Given the current economic conditions, where the temptation to steal data is even higher, protecting the organisation’s intellectual property must rank very high on a CIO’s to-dolist, Lam said.
He said only one per cent of data security leaks were malicious, and 96 per cent were unintentional; consisting of broken business processes or a lack of appropriate oversight from employees.
“Today just about anybody can share, access and distribute information in unlimited volumes, securing the network is no longer enough,” Lam said. “It is time to secure the data itself. He recommends data loss prevention (DLP) solutions that protect data in storage, on the network and at endpoints.
DLP accuracy key
Accuracy, Lam said, was a key DLP solution characteristic. Comprehensive coverage should include all network protocols, data types and data egress points. The ability to stop violations before they happened was vital.
He said the solution has to be able to monitor and stop transmissions that violate security, acceptable use, or privacy policies, before they leave the network.
The Symantec executive said the speed at which the DLP operates was also important. It must respond immediately to violations, provide immediate and actionable information, automate processes, offer real-time alerts, and provide a complete profile of each incident.
Besides moitoring ability, the DLP also had to offer the ability to measure the effectiveness of the information security plan. It had to weigh risks, fix broken processes and identify compliance issues, Lam said. It also needed to distribute reports on historical trends and investigative forensics.
Go green
The Singapore conference heard that besides reducing greenhouse gas emissions, efficient IT can cut power costs.
Sundeep Khisty, Green Practice Leader, Asia Pacific Japan, EDS, a HP Company, said power and cooling have overtaken the cost of buying a server and the worst has yet to come. “By 2012, these costs can be expected to jump up to 22 times the cost of a server,” he said.
Khisty said the ICT industry now produced two per cent of global CO2 emissions, the same as the aviation sector. According to Gartner, for the CIO, energy bills traditionally used 10 per cent of IT budgets, but this could soon be more than 50 per cent.
IT can consume up to 45 per cent of power bills in a mid-sized business organisation, said Khisty. Of this, 10 per cent goes to the data centre, while another 10 per cent goes to cooling equipment.
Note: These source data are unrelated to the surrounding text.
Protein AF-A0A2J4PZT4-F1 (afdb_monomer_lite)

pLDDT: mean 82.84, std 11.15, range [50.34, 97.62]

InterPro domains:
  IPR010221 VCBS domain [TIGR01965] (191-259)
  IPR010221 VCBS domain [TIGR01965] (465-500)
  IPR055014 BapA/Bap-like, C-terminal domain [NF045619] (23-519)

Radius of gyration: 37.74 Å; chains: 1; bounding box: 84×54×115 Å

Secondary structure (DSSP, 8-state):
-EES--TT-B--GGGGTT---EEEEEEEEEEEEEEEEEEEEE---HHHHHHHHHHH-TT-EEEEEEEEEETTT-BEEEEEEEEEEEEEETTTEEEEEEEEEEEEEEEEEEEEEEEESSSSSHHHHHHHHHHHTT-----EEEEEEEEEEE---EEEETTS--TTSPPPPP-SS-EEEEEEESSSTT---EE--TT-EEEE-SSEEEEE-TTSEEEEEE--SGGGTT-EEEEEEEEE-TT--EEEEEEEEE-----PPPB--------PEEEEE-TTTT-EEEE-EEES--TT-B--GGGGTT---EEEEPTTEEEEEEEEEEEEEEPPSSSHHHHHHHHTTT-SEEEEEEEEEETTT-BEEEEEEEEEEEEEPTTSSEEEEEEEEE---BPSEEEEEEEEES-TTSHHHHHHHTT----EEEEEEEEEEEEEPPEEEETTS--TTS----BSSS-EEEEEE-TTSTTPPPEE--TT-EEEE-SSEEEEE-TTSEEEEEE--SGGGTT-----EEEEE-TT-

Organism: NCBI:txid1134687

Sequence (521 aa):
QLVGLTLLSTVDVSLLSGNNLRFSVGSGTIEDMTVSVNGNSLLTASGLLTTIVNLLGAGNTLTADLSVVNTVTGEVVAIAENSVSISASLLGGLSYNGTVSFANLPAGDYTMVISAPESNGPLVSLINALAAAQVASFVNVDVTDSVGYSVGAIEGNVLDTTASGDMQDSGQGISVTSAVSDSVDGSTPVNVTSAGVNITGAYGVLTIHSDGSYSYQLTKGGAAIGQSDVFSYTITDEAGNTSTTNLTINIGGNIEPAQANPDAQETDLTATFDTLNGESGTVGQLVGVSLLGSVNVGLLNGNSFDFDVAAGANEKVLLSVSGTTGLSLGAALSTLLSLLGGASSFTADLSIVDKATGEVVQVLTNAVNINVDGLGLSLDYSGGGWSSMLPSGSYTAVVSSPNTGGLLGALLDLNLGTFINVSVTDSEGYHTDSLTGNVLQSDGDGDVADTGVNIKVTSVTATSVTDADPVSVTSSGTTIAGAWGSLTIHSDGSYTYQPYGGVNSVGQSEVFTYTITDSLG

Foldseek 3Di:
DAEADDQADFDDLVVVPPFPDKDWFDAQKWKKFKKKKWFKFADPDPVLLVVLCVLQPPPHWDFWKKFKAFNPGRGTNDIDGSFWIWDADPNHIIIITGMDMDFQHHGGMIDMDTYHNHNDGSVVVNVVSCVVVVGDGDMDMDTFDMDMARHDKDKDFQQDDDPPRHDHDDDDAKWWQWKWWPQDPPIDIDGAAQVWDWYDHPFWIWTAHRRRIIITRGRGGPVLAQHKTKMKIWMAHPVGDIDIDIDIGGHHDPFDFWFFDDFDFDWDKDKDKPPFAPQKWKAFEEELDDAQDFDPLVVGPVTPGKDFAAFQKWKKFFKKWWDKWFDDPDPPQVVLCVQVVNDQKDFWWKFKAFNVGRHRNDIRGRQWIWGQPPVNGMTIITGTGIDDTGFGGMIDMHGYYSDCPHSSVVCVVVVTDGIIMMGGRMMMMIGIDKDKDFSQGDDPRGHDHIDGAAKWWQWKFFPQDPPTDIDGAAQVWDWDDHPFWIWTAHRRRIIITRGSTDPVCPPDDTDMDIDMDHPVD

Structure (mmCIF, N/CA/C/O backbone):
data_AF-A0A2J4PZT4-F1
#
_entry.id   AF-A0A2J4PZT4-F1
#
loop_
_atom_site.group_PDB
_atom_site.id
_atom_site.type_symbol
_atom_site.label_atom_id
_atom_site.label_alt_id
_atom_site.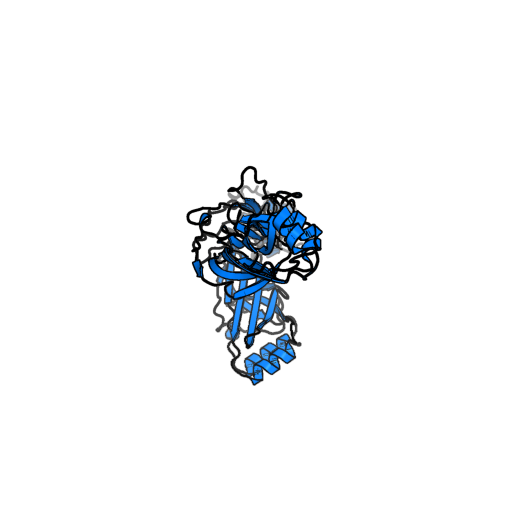label_comp_id
_atom_site.label_asym_id
_atom_site.label_entity_id
_atom_site.label_seq_id
_atom_site.pdbx_PDB_ins_code
_atom_site.Cartn_x
_atom_site.Cartn_y
_atom_site.Cartn_z
_atom_site.occupancy
_atom_site.B_iso_or_equiv
_atom_site.auth_seq_id
_atom_site.auth_comp_id
_atom_site.auth_asym_id
_atom_site.auth_atom_id
_atom_site.pdbx_PDB_model_num
ATOM 1 N N . GLN A 1 1 ? 2.993 -21.396 20.318 1.00 58.19 1 GLN A N 1
ATOM 2 C CA . GLN A 1 1 ? 1.892 -21.893 19.467 1.00 58.19 1 GLN A CA 1
ATOM 3 C C . GLN A 1 1 ? 0.947 -22.712 20.335 1.00 58.19 1 GLN A C 1
ATOM 5 O O . GLN A 1 1 ? 1.432 -23.542 21.097 1.00 58.19 1 GLN A O 1
ATOM 10 N N . LEU A 1 2 ? -0.358 -22.439 20.275 1.00 61.41 2 LEU A N 1
ATOM 11 C CA . LEU A 1 2 ? -1.412 -23.112 21.059 1.00 61.41 2 LEU A CA 1
ATOM 12 C C . LEU A 1 2 ? -2.424 -23.781 20.111 1.00 61.41 2 LEU A C 1
ATOM 14 O O . LEU A 1 2 ? -2.442 -23.479 18.922 1.00 61.41 2 LEU A O 1
ATOM 18 N N . VAL A 1 3 ? -3.244 -24.708 20.603 1.00 65.50 3 VAL A N 1
ATOM 19 C CA . VAL A 1 3 ? -4.161 -25.507 19.771 1.00 65.50 3 VAL A CA 1
ATOM 20 C C . VAL A 1 3 ? -5.600 -25.341 20.269 1.00 65.50 3 VAL A C 1
ATOM 22 O O . VAL A 1 3 ? -5.848 -25.598 21.445 1.00 65.50 3 VAL A O 1
ATOM 25 N N . GLY A 1 4 ? -6.529 -24.956 19.383 1.00 59.38 4 GLY A N 1
ATOM 26 C CA . GLY A 1 4 ? -7.976 -24.936 19.644 1.00 59.38 4 GLY A CA 1
ATOM 27 C C . GLY A 1 4 ? -8.456 -23.849 20.614 1.00 59.38 4 GLY A C 1
ATOM 28 O O . GLY A 1 4 ? -9.216 -24.152 21.534 1.00 59.38 4 GLY A O 1
ATOM 29 N N . LEU A 1 5 ? -7.993 -22.605 20.451 1.00 65.44 5 LEU A N 1
ATOM 30 C CA . LEU A 1 5 ? -8.408 -21.482 21.302 1.00 65.44 5 LEU A CA 1
ATOM 31 C C . LEU A 1 5 ? -9.755 -20.890 20.863 1.00 65.44 5 LEU A C 1
ATOM 33 O O . LEU A 1 5 ? -10.088 -20.869 19.686 1.00 65.44 5 LEU A O 1
ATOM 37 N N . THR A 1 6 ? -10.517 -20.372 21.829 1.00 67.06 6 THR A N 1
ATOM 38 C CA . THR A 1 6 ? -11.755 -19.604 21.594 1.00 67.06 6 THR A CA 1
ATOM 39 C C . THR A 1 6 ? -11.770 -18.348 22.471 1.00 67.06 6 THR A C 1
ATOM 41 O O . THR A 1 6 ? -11.064 -18.298 23.478 1.00 67.06 6 THR A O 1
ATOM 44 N N . LEU A 1 7 ? -12.596 -17.348 22.143 1.00 63.53 7 LEU A N 1
ATOM 45 C CA . LEU A 1 7 ? -12.765 -16.113 22.939 1.00 63.53 7 LEU A CA 1
ATOM 46 C C . LEU A 1 7 ? -13.178 -16.359 24.405 1.00 63.53 7 LEU A C 1
ATOM 48 O O . LEU A 1 7 ? -13.045 -15.482 25.243 1.00 63.53 7 LEU A O 1
ATOM 52 N N . LEU A 1 8 ? -13.689 -17.550 24.728 1.00 61.16 8 LEU A N 1
ATOM 53 C CA . LEU A 1 8 ? -14.095 -17.933 26.085 1.00 61.16 8 LEU A CA 1
ATOM 54 C C . LEU A 1 8 ? -13.060 -18.841 26.774 1.00 61.16 8 LEU A C 1
ATOM 56 O O . LEU A 1 8 ? -13.343 -19.418 27.825 1.00 61.16 8 LEU A O 1
ATOM 60 N N . SER A 1 9 ? -11.882 -19.023 26.169 1.00 78.38 9 SER A N 1
ATOM 61 C CA . SER A 1 9 ? -10.829 -19.902 26.682 1.00 78.38 9 SER A CA 1
ATOM 62 C C . SER A 1 9 ? -9.790 -19.150 27.512 1.00 78.38 9 SER A C 1
ATOM 64 O O . SER A 1 9 ? -9.510 -17.972 27.289 1.00 78.38 9 SER A O 1
ATOM 66 N N . THR A 1 10 ? -9.199 -19.862 28.470 1.00 78.94 10 THR A N 1
ATOM 67 C CA . THR A 1 10 ? -8.066 -19.391 29.266 1.00 78.94 10 THR A CA 1
ATOM 68 C C . THR A 1 10 ? -6.823 -20.213 28.949 1.00 78.94 10 THR A C 1
ATOM 70 O O . THR A 1 10 ? -6.861 -21.441 28.840 1.00 78.94 10 THR A O 1
ATOM 73 N N . VAL A 1 11 ? -5.704 -19.519 28.791 1.00 77.06 11 VAL A N 1
ATOM 74 C CA . VAL A 1 11 ? -4.378 -20.079 28.550 1.00 77.06 11 VAL A CA 1
ATOM 75 C C . VAL A 1 11 ? -3.606 -20.099 29.864 1.00 77.06 11 VAL A C 1
ATOM 77 O O . VAL A 1 11 ? -3.618 -19.128 30.619 1.00 77.06 11 VAL A O 1
ATOM 80 N N . ASP A 1 12 ? -2.883 -21.187 30.133 1.00 75.69 12 ASP A N 1
ATOM 81 C CA . ASP A 1 12 ? -1.920 -21.212 31.235 1.00 75.69 12 ASP A CA 1
ATOM 82 C C . ASP A 1 12 ? -0.808 -20.184 30.969 1.00 75.69 12 ASP A C 1
ATOM 84 O O . ASP A 1 12 ? 0.013 -20.341 30.062 1.00 75.69 12 ASP A O 1
ATOM 88 N N . VAL A 1 13 ? -0.781 -19.125 31.779 1.00 77.31 13 VAL A N 1
ATOM 89 C CA . VAL A 1 13 ? 0.150 -17.996 31.646 1.00 77.31 13 VAL A CA 1
ATOM 90 C C . VAL A 1 13 ? 1.624 -18.408 31.714 1.00 77.31 13 VAL A C 1
ATOM 92 O O . VAL A 1 13 ? 2.482 -17.699 31.188 1.00 77.31 13 VAL A O 1
ATOM 95 N N . SER A 1 14 ? 1.948 -19.571 32.296 1.00 71.06 14 SER A N 1
ATOM 96 C CA . SER A 1 14 ? 3.321 -20.091 32.310 1.00 71.06 14 SER A CA 1
ATOM 97 C C . SER A 1 14 ? 3.851 -20.393 30.901 1.00 71.06 14 SER A C 1
ATOM 99 O O . SER A 1 14 ? 5.047 -20.220 30.643 1.00 71.06 14 SER A O 1
ATOM 101 N N . LEU A 1 15 ? 2.961 -20.735 29.962 1.00 66.62 15 LEU A N 1
ATOM 102 C CA . LEU A 1 15 ? 3.273 -20.990 28.551 1.00 66.62 15 LEU A CA 1
ATOM 103 C C . LEU A 1 15 ? 3.558 -19.706 27.757 1.00 66.62 15 LEU A C 1
ATOM 105 O O . LEU A 1 15 ? 4.111 -19.775 26.662 1.00 66.62 15 LEU A O 1
ATOM 109 N N . LEU A 1 16 ? 3.206 -18.539 28.305 1.00 66.19 16 LEU A N 1
ATOM 110 C CA . LEU A 1 16 ? 3.392 -17.226 27.675 1.00 66.19 16 LEU A CA 1
ATOM 111 C C . LEU A 1 16 ? 4.749 -16.590 28.023 1.00 66.19 16 LEU A C 1
ATOM 113 O O . LEU A 1 16 ? 5.119 -15.562 27.463 1.00 66.19 16 LEU A O 1
ATOM 117 N N . SER A 1 17 ? 5.502 -17.188 28.952 1.00 62.00 17 SER A N 1
ATOM 118 C CA . SER A 1 17 ? 6.756 -16.632 29.484 1.00 62.00 17 SER A CA 1
ATOM 119 C C . SER A 1 17 ? 7.890 -16.514 28.457 1.00 62.00 17 SER A C 1
ATOM 121 O O . SER A 1 17 ? 8.795 -15.708 28.655 1.00 62.00 17 SER A O 1
ATOM 123 N N . GLY A 1 18 ? 7.831 -17.283 27.365 1.00 62.25 18 GLY A N 1
ATOM 124 C CA . GLY A 1 18 ? 8.786 -17.232 26.254 1.00 62.25 18 GLY A CA 1
ATOM 125 C C . GLY A 1 18 ? 8.393 -16.304 25.097 1.00 62.25 18 GLY A C 1
ATOM 126 O O . GLY A 1 18 ? 9.127 -16.253 24.114 1.00 62.25 18 GLY A O 1
ATOM 127 N N . ASN A 1 19 ? 7.251 -15.607 25.172 1.00 64.69 19 ASN A N 1
ATOM 128 C CA . ASN A 1 19 ? 6.832 -14.666 24.130 1.00 64.69 19 ASN A CA 1
ATOM 129 C C . ASN A 1 19 ? 7.552 -13.323 24.291 1.00 64.69 19 ASN A C 1
ATOM 131 O O . ASN A 1 19 ? 7.513 -12.712 25.360 1.00 64.69 19 ASN A O 1
ATOM 135 N N . ASN A 1 20 ? 8.157 -12.843 23.203 1.00 65.19 20 ASN A N 1
ATOM 136 C CA . ASN A 1 20 ? 8.910 -11.587 23.205 1.00 65.19 20 ASN A CA 1
ATOM 137 C C . ASN A 1 20 ? 8.027 -10.350 22.988 1.00 65.19 20 ASN A C 1
ATOM 139 O O . ASN A 1 20 ? 8.387 -9.276 23.461 1.00 65.19 20 ASN A O 1
ATOM 143 N N . LEU A 1 21 ? 6.869 -10.490 22.331 1.00 76.00 21 LEU A N 1
ATOM 144 C CA . LEU A 1 21 ? 5.929 -9.383 22.178 1.00 76.00 21 LEU A CA 1
ATOM 145 C C . LEU A 1 21 ? 5.022 -9.285 23.408 1.00 76.00 21 LEU A C 1
ATOM 147 O O . LEU A 1 21 ? 4.201 -10.173 23.672 1.00 76.00 21 LEU A O 1
ATOM 151 N N . ARG A 1 22 ? 5.160 -8.178 24.136 1.00 84.31 22 ARG A N 1
ATOM 152 C CA . ARG A 1 22 ? 4.256 -7.768 25.210 1.00 84.31 22 ARG A CA 1
ATOM 153 C C . ARG A 1 22 ? 3.906 -6.305 25.011 1.00 84.31 22 ARG A C 1
ATOM 155 O O . ARG A 1 22 ? 4.799 -5.494 24.784 1.00 84.31 22 ARG A O 1
ATOM 162 N N . PHE A 1 23 ? 2.630 -5.988 25.124 1.00 86.19 23 PHE A N 1
ATOM 163 C CA . PHE A 1 23 ? 2.130 -4.623 25.034 1.00 86.19 23 PHE A CA 1
ATOM 164 C C . PHE A 1 23 ? 1.073 -4.404 26.110 1.00 86.19 23 PHE A C 1
ATOM 166 O O . PHE A 1 23 ? 0.533 -5.367 26.660 1.00 86.19 23 PHE A O 1
ATOM 173 N N . SER A 1 24 ? 0.792 -3.148 26.427 1.00 87.12 24 SER A N 1
ATOM 174 C CA . SER A 1 24 ? -0.222 -2.789 27.407 1.00 87.12 24 SER A CA 1
ATOM 175 C C . SER A 1 24 ? -1.179 -1.763 26.827 1.00 87.12 24 SER A C 1
ATOM 177 O O . SER A 1 24 ? -0.778 -0.850 26.110 1.00 87.12 24 SER A O 1
ATOM 179 N N . VAL A 1 25 ? -2.455 -1.927 27.157 1.00 85.44 25 VAL A N 1
ATOM 180 C CA . VAL A 1 25 ? -3.487 -0.915 26.948 1.00 85.44 25 VAL A CA 1
ATOM 181 C C . VAL A 1 25 ? -3.657 -0.176 28.267 1.00 85.44 25 VAL A C 1
ATOM 183 O O . VAL A 1 25 ? -3.874 -0.800 29.313 1.00 85.44 25 VAL A O 1
ATOM 186 N N . GLY A 1 26 ? -3.521 1.149 28.225 1.00 80.44 26 GLY A N 1
ATOM 187 C CA . GLY A 1 26 ? -3.592 2.010 29.400 1.00 80.44 26 GLY A CA 1
ATOM 188 C C . GLY A 1 26 ? -4.915 1.894 30.163 1.00 80.44 26 GLY A C 1
ATOM 189 O O . GLY A 1 26 ? -5.976 1.609 29.614 1.00 80.44 26 GLY A O 1
ATOM 190 N N . SER A 1 27 ? -4.875 2.136 31.474 1.00 81.19 27 SER A N 1
ATOM 191 C CA . SER A 1 27 ? -6.096 2.206 32.282 1.00 81.19 27 SER A CA 1
ATOM 192 C C . SER A 1 27 ? -7.000 3.343 31.803 1.00 81.19 27 SER A C 1
ATOM 194 O O . SER A 1 27 ? -6.530 4.473 31.665 1.00 81.19 27 SER A O 1
ATOM 196 N N . GLY A 1 28 ? -8.294 3.067 31.624 1.00 74.38 28 GLY A N 1
ATOM 197 C CA . GLY A 1 28 ? -9.245 4.064 31.125 1.00 74.38 28 GLY A CA 1
ATOM 198 C C . GLY A 1 28 ? -9.096 4.357 29.632 1.00 74.38 28 GLY A C 1
ATOM 199 O O . GLY A 1 28 ? -9.621 5.366 29.167 1.00 74.38 28 GLY A O 1
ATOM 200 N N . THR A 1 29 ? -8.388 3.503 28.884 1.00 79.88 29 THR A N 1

Office equipment, desktops and printers, take up 15 per cent. “A computer left on 24/7 will cost you about AU$161 - $224 (US$112 - $156) in annual electricity costs and dumps about 680kg of CO2 into the atmosphere,” Khisty said.
Energy saving
He told the conference, however, there were ample ways CIOs can save energy. These included installing thin clients and server based computing instead of desktops; teleworking, using collaborative technologies, and hot desking, the employment of wireless LAN to cut the number of cables. Just by employing multi-function printers, a combination of fax, scanner and printer, helps too, said Khisty, while a more sophisticated method involved service based user provisioning, which helped drive higher utilisation rates.